The Ghost Story Press republished Gray's collection of stories in a limited edition in 1993, in pictorial grey boards in emulation of the first edition. It included a story that wasn't in the original edition: 'Suggestion', which first appeared in The Cambridge Review in October 1925.

In 1996, Jesus College republished Gray's stories as The Everlasting Club: and Other Tales of Jesus College, on the occasion of the Quincentenary of the college’s foundation. Bound in a very fetching bright red cloth, the collection retained the striking cover design of the first edition and it's original size.

A third reprint appeared in 2008, published by Ash-Tree Press. A limited edition, with dust jacket (see cover photo below), this also included the extra story, 'Suggestion'.
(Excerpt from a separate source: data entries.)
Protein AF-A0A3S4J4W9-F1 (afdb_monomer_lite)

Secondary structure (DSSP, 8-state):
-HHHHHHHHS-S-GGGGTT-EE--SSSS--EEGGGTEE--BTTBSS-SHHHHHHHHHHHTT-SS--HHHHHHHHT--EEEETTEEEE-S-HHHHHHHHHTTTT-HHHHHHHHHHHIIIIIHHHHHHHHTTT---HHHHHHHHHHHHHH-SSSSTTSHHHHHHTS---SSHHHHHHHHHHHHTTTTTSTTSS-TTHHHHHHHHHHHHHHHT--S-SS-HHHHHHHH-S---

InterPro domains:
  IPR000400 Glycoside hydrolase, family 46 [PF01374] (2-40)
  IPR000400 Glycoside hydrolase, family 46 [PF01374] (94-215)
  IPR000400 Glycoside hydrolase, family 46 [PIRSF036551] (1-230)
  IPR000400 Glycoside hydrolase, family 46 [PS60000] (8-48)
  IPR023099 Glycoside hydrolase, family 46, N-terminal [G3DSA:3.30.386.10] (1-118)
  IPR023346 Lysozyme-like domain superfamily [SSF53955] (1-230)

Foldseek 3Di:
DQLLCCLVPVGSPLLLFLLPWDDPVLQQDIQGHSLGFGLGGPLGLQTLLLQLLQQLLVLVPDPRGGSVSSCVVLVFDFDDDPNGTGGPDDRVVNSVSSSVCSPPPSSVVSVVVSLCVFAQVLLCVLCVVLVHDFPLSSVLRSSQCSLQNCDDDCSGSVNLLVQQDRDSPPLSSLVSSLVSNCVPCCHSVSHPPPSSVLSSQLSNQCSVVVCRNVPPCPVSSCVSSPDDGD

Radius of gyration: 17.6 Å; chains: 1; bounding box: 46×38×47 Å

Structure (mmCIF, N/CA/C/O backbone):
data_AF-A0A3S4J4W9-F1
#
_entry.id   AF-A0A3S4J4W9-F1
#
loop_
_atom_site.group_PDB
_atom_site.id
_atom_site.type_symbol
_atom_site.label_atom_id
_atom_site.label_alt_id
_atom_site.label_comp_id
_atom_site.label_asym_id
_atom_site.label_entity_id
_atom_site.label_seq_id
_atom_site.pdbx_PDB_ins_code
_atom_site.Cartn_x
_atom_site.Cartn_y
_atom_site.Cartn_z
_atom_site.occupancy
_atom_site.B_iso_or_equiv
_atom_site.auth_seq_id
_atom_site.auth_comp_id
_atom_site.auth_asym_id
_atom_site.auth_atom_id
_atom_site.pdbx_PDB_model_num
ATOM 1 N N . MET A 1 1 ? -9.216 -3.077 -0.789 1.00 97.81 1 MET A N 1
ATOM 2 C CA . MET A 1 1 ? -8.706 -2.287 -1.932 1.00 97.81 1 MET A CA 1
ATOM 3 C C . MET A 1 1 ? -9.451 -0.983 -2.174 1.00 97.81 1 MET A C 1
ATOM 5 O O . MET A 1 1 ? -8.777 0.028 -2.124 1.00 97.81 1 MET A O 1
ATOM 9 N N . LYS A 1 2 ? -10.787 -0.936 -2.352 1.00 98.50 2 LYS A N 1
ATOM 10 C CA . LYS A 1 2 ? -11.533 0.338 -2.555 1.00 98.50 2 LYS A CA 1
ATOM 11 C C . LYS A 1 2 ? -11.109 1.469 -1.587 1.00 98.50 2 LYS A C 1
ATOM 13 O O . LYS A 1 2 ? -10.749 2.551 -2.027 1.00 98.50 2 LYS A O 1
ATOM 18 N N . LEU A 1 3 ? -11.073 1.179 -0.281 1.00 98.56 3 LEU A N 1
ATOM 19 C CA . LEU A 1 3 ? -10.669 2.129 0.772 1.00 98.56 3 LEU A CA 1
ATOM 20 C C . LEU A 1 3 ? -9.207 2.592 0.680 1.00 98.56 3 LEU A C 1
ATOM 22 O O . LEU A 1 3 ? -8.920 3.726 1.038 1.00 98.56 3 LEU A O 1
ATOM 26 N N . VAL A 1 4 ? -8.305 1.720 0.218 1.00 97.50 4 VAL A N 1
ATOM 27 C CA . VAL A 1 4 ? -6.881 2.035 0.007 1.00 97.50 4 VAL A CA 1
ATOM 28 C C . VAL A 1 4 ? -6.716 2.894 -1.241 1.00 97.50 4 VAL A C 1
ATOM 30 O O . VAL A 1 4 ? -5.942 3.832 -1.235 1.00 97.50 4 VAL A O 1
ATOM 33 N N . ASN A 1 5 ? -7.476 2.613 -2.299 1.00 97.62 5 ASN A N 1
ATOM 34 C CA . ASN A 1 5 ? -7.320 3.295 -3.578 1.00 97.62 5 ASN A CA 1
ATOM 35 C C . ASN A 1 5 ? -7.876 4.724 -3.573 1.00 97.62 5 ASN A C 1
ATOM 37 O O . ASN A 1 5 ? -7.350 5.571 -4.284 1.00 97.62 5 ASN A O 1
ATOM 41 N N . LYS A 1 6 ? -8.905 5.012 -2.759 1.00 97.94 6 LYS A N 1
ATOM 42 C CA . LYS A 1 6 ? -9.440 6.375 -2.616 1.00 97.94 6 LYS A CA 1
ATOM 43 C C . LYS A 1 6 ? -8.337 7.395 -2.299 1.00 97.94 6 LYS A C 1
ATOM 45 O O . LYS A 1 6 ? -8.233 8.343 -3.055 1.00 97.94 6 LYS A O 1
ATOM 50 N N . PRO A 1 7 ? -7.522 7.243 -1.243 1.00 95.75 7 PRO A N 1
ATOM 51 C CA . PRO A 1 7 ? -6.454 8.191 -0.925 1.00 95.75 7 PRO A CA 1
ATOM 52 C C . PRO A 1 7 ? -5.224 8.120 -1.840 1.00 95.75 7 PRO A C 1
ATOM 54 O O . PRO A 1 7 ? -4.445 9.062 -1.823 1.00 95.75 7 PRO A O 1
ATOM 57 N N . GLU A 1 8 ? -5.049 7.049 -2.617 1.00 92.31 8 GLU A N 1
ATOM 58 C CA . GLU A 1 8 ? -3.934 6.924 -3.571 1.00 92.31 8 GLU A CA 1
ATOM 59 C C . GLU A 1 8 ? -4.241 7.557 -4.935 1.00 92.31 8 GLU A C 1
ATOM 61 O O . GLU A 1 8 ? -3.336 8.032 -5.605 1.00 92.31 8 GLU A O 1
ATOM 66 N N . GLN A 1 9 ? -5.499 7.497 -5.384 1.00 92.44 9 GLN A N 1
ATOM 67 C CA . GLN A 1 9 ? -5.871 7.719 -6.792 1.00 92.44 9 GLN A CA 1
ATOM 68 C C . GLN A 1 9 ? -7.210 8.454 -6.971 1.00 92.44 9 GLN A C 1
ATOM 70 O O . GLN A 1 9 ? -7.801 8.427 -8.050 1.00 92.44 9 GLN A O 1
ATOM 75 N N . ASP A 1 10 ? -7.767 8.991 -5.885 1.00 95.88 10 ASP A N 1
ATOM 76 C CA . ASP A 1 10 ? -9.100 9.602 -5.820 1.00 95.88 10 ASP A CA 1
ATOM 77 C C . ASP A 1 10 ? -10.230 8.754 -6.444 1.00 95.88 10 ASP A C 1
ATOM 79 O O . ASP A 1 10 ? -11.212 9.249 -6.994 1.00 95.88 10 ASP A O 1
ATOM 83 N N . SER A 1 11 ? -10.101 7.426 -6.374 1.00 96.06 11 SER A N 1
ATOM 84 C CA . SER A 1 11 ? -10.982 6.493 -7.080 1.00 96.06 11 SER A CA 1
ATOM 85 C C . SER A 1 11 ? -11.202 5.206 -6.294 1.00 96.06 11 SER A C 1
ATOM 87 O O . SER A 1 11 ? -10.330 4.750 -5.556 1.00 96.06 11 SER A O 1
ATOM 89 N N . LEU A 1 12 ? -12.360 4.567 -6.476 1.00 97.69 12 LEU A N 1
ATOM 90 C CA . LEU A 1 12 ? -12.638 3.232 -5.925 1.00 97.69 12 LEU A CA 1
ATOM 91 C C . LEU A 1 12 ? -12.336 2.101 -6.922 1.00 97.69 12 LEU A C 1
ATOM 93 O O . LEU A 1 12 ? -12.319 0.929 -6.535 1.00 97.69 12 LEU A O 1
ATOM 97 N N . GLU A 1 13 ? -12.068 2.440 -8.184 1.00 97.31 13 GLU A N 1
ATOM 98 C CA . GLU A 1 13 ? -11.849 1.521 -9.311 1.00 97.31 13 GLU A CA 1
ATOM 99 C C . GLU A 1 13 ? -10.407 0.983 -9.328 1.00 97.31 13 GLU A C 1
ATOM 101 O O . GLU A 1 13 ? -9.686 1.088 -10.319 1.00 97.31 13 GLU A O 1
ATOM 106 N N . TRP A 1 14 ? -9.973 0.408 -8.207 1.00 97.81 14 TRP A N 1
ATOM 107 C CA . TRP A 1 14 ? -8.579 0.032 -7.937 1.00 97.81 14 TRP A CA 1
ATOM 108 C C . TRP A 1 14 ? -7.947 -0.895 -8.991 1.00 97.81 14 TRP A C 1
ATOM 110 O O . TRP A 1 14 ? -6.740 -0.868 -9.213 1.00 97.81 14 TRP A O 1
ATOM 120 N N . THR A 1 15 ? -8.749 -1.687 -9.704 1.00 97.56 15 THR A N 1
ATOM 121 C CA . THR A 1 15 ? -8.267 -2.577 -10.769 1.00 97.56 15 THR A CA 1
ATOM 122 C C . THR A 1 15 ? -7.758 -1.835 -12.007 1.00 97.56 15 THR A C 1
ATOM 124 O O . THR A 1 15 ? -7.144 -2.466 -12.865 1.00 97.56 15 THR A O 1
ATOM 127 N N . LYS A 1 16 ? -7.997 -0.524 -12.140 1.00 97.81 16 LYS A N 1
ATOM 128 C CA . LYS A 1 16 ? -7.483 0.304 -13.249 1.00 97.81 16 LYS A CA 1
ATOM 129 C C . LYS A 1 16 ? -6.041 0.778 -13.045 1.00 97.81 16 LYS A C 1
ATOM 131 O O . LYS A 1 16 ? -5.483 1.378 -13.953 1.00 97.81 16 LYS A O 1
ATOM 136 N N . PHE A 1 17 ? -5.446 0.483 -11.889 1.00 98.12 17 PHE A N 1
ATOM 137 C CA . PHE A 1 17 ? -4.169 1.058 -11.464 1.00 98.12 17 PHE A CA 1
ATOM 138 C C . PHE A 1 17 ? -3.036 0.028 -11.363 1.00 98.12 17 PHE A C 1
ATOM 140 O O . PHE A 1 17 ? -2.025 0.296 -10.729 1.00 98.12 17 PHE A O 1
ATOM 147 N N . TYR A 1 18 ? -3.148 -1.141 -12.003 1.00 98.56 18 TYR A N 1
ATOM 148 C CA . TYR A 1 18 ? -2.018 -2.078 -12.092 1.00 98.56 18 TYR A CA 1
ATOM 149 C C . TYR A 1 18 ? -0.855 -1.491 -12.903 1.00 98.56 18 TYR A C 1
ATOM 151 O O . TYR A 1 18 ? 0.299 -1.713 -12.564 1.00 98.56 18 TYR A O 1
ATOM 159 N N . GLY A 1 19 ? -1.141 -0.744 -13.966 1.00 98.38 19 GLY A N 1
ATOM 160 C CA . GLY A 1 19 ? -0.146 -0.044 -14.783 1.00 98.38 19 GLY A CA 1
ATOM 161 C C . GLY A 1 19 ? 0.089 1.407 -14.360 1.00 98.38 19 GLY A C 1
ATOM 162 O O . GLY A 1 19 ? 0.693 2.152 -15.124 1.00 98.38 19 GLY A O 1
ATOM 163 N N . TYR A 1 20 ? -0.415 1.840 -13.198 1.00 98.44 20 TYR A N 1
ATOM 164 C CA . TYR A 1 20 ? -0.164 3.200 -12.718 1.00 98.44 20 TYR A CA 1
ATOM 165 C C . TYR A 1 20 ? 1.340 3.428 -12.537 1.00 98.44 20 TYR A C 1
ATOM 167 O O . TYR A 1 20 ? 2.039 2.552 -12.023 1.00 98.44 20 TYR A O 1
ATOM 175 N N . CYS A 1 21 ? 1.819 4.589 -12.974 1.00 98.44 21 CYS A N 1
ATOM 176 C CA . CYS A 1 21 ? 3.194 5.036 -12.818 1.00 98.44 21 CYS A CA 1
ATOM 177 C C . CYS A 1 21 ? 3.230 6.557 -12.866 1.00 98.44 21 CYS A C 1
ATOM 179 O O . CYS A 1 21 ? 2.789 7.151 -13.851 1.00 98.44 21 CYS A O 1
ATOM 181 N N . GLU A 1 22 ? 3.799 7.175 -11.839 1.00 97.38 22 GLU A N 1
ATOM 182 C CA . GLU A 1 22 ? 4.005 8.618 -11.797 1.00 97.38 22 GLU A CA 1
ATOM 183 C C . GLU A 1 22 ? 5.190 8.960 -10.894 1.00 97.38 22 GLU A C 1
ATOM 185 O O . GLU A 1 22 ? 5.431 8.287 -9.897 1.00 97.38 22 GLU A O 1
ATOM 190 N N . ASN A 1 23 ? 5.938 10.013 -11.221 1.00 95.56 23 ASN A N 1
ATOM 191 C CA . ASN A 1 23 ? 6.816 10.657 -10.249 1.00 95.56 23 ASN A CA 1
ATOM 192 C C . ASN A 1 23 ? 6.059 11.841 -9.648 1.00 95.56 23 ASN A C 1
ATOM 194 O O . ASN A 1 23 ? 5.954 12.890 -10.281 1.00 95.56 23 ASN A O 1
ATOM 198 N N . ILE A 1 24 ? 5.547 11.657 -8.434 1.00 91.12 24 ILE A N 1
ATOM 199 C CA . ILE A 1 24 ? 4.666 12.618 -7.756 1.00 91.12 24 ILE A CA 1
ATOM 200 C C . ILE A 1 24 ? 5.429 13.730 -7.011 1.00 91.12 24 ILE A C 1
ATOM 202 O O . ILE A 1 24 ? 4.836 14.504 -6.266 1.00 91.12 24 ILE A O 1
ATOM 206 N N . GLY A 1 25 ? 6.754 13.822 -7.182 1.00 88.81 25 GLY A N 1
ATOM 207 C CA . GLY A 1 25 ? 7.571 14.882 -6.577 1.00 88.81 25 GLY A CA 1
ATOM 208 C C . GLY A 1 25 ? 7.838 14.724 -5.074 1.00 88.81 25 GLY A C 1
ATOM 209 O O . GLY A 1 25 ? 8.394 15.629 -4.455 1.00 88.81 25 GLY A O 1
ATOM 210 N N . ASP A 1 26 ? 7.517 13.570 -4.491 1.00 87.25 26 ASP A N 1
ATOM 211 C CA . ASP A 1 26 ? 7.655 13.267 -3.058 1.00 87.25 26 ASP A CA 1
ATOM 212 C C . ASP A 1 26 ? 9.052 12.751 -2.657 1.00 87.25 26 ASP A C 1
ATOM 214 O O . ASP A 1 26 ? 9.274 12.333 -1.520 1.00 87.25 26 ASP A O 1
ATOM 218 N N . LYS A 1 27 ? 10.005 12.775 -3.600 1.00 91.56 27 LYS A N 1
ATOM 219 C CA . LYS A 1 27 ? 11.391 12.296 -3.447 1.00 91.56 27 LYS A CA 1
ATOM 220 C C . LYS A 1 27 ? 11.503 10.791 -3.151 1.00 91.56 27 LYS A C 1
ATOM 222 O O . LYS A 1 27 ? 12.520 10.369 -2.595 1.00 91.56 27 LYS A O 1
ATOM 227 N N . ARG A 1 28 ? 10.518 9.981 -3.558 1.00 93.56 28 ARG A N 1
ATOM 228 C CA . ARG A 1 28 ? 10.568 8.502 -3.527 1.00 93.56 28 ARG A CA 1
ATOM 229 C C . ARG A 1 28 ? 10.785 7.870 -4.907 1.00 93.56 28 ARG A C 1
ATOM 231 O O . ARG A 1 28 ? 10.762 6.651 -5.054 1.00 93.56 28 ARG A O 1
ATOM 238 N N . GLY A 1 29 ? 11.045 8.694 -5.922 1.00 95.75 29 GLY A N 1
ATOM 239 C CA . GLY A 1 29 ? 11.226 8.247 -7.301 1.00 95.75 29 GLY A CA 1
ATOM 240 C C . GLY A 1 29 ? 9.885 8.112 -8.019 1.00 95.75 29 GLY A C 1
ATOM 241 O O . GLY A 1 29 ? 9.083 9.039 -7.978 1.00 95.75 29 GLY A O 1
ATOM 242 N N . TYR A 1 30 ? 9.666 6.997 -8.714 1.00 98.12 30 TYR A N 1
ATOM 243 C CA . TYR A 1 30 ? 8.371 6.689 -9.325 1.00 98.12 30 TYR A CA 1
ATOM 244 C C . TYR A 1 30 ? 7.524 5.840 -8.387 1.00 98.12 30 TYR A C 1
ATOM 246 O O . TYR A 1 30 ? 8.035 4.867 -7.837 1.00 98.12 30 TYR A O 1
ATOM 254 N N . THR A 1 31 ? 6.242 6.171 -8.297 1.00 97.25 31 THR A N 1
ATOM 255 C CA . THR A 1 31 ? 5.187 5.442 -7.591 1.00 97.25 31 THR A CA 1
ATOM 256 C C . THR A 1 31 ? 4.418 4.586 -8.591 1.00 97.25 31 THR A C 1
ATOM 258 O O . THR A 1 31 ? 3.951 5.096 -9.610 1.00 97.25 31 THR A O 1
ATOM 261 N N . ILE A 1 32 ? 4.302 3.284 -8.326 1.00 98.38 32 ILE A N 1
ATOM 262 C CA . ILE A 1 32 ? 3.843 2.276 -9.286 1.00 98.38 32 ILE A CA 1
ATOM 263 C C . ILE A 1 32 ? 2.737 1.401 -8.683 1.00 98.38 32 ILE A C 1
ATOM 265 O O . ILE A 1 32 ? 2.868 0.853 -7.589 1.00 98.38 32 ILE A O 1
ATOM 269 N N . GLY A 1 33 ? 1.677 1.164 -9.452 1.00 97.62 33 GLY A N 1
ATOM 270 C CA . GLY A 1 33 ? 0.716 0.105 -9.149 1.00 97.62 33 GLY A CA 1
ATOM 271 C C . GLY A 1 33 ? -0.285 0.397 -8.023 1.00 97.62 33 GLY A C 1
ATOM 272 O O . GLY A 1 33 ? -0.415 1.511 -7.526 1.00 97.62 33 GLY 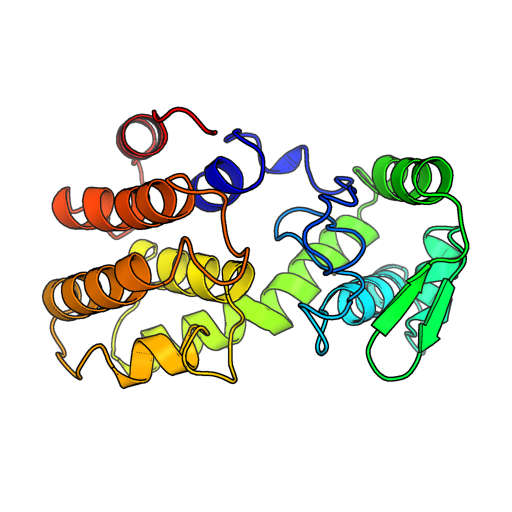A O 1
ATOM 273 N N . ILE A 1 34 ? -0.990 -0.655 -7.592 1.00 96.69 34 ILE A N 1
ATOM 274 C CA . ILE A 1 34 ? -2.153 -0.587 -6.680 1.00 96.69 34 ILE A CA 1
ATOM 275 C C . ILE A 1 34 ? -1.821 -0.322 -5.202 1.00 96.69 34 ILE A C 1
ATOM 277 O O . ILE A 1 34 ? -2.737 -0.185 -4.390 1.00 96.69 34 ILE A O 1
ATOM 281 N N . PHE A 1 35 ? -0.541 -0.342 -4.834 1.00 95.12 35 PHE A N 1
ATOM 282 C CA . PHE A 1 35 ? -0.069 -0.067 -3.472 1.00 95.12 35 PHE A CA 1
ATOM 283 C C . PHE A 1 35 ? 1.030 1.000 -3.434 1.00 95.12 35 PHE A C 1
ATOM 285 O O . PHE A 1 35 ? 1.618 1.203 -2.380 1.00 95.12 35 PHE A O 1
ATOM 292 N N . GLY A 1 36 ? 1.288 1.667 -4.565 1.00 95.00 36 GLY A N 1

A first edition of Tedious Brief Tales in fine condition can go for up to two hundred pounds (that's about $350). The original boards are fragile, so getting a copy in fine condition can be a bit difficult. A very good copy costs about a hundred pounds (about $170).

You can expect to pay £100 (that's about $170) for a copy of the Ghost Story Press edition in fine condition. The Ash-Tree Press volume, which is a tad smaller in size, will cost up to about fifty pounds ($85). The Jesus College volume, which, to my mind at least, is the most charming of the modern editions, sells for surprisingly little - about twenty to thirty pounds ($35 ~ 50 or thereabouts). It can be a bit more difficult to get hold of, though, especially in really nice condition.

To the best of my knowledge, there isn't a Kindle edition available at the moment.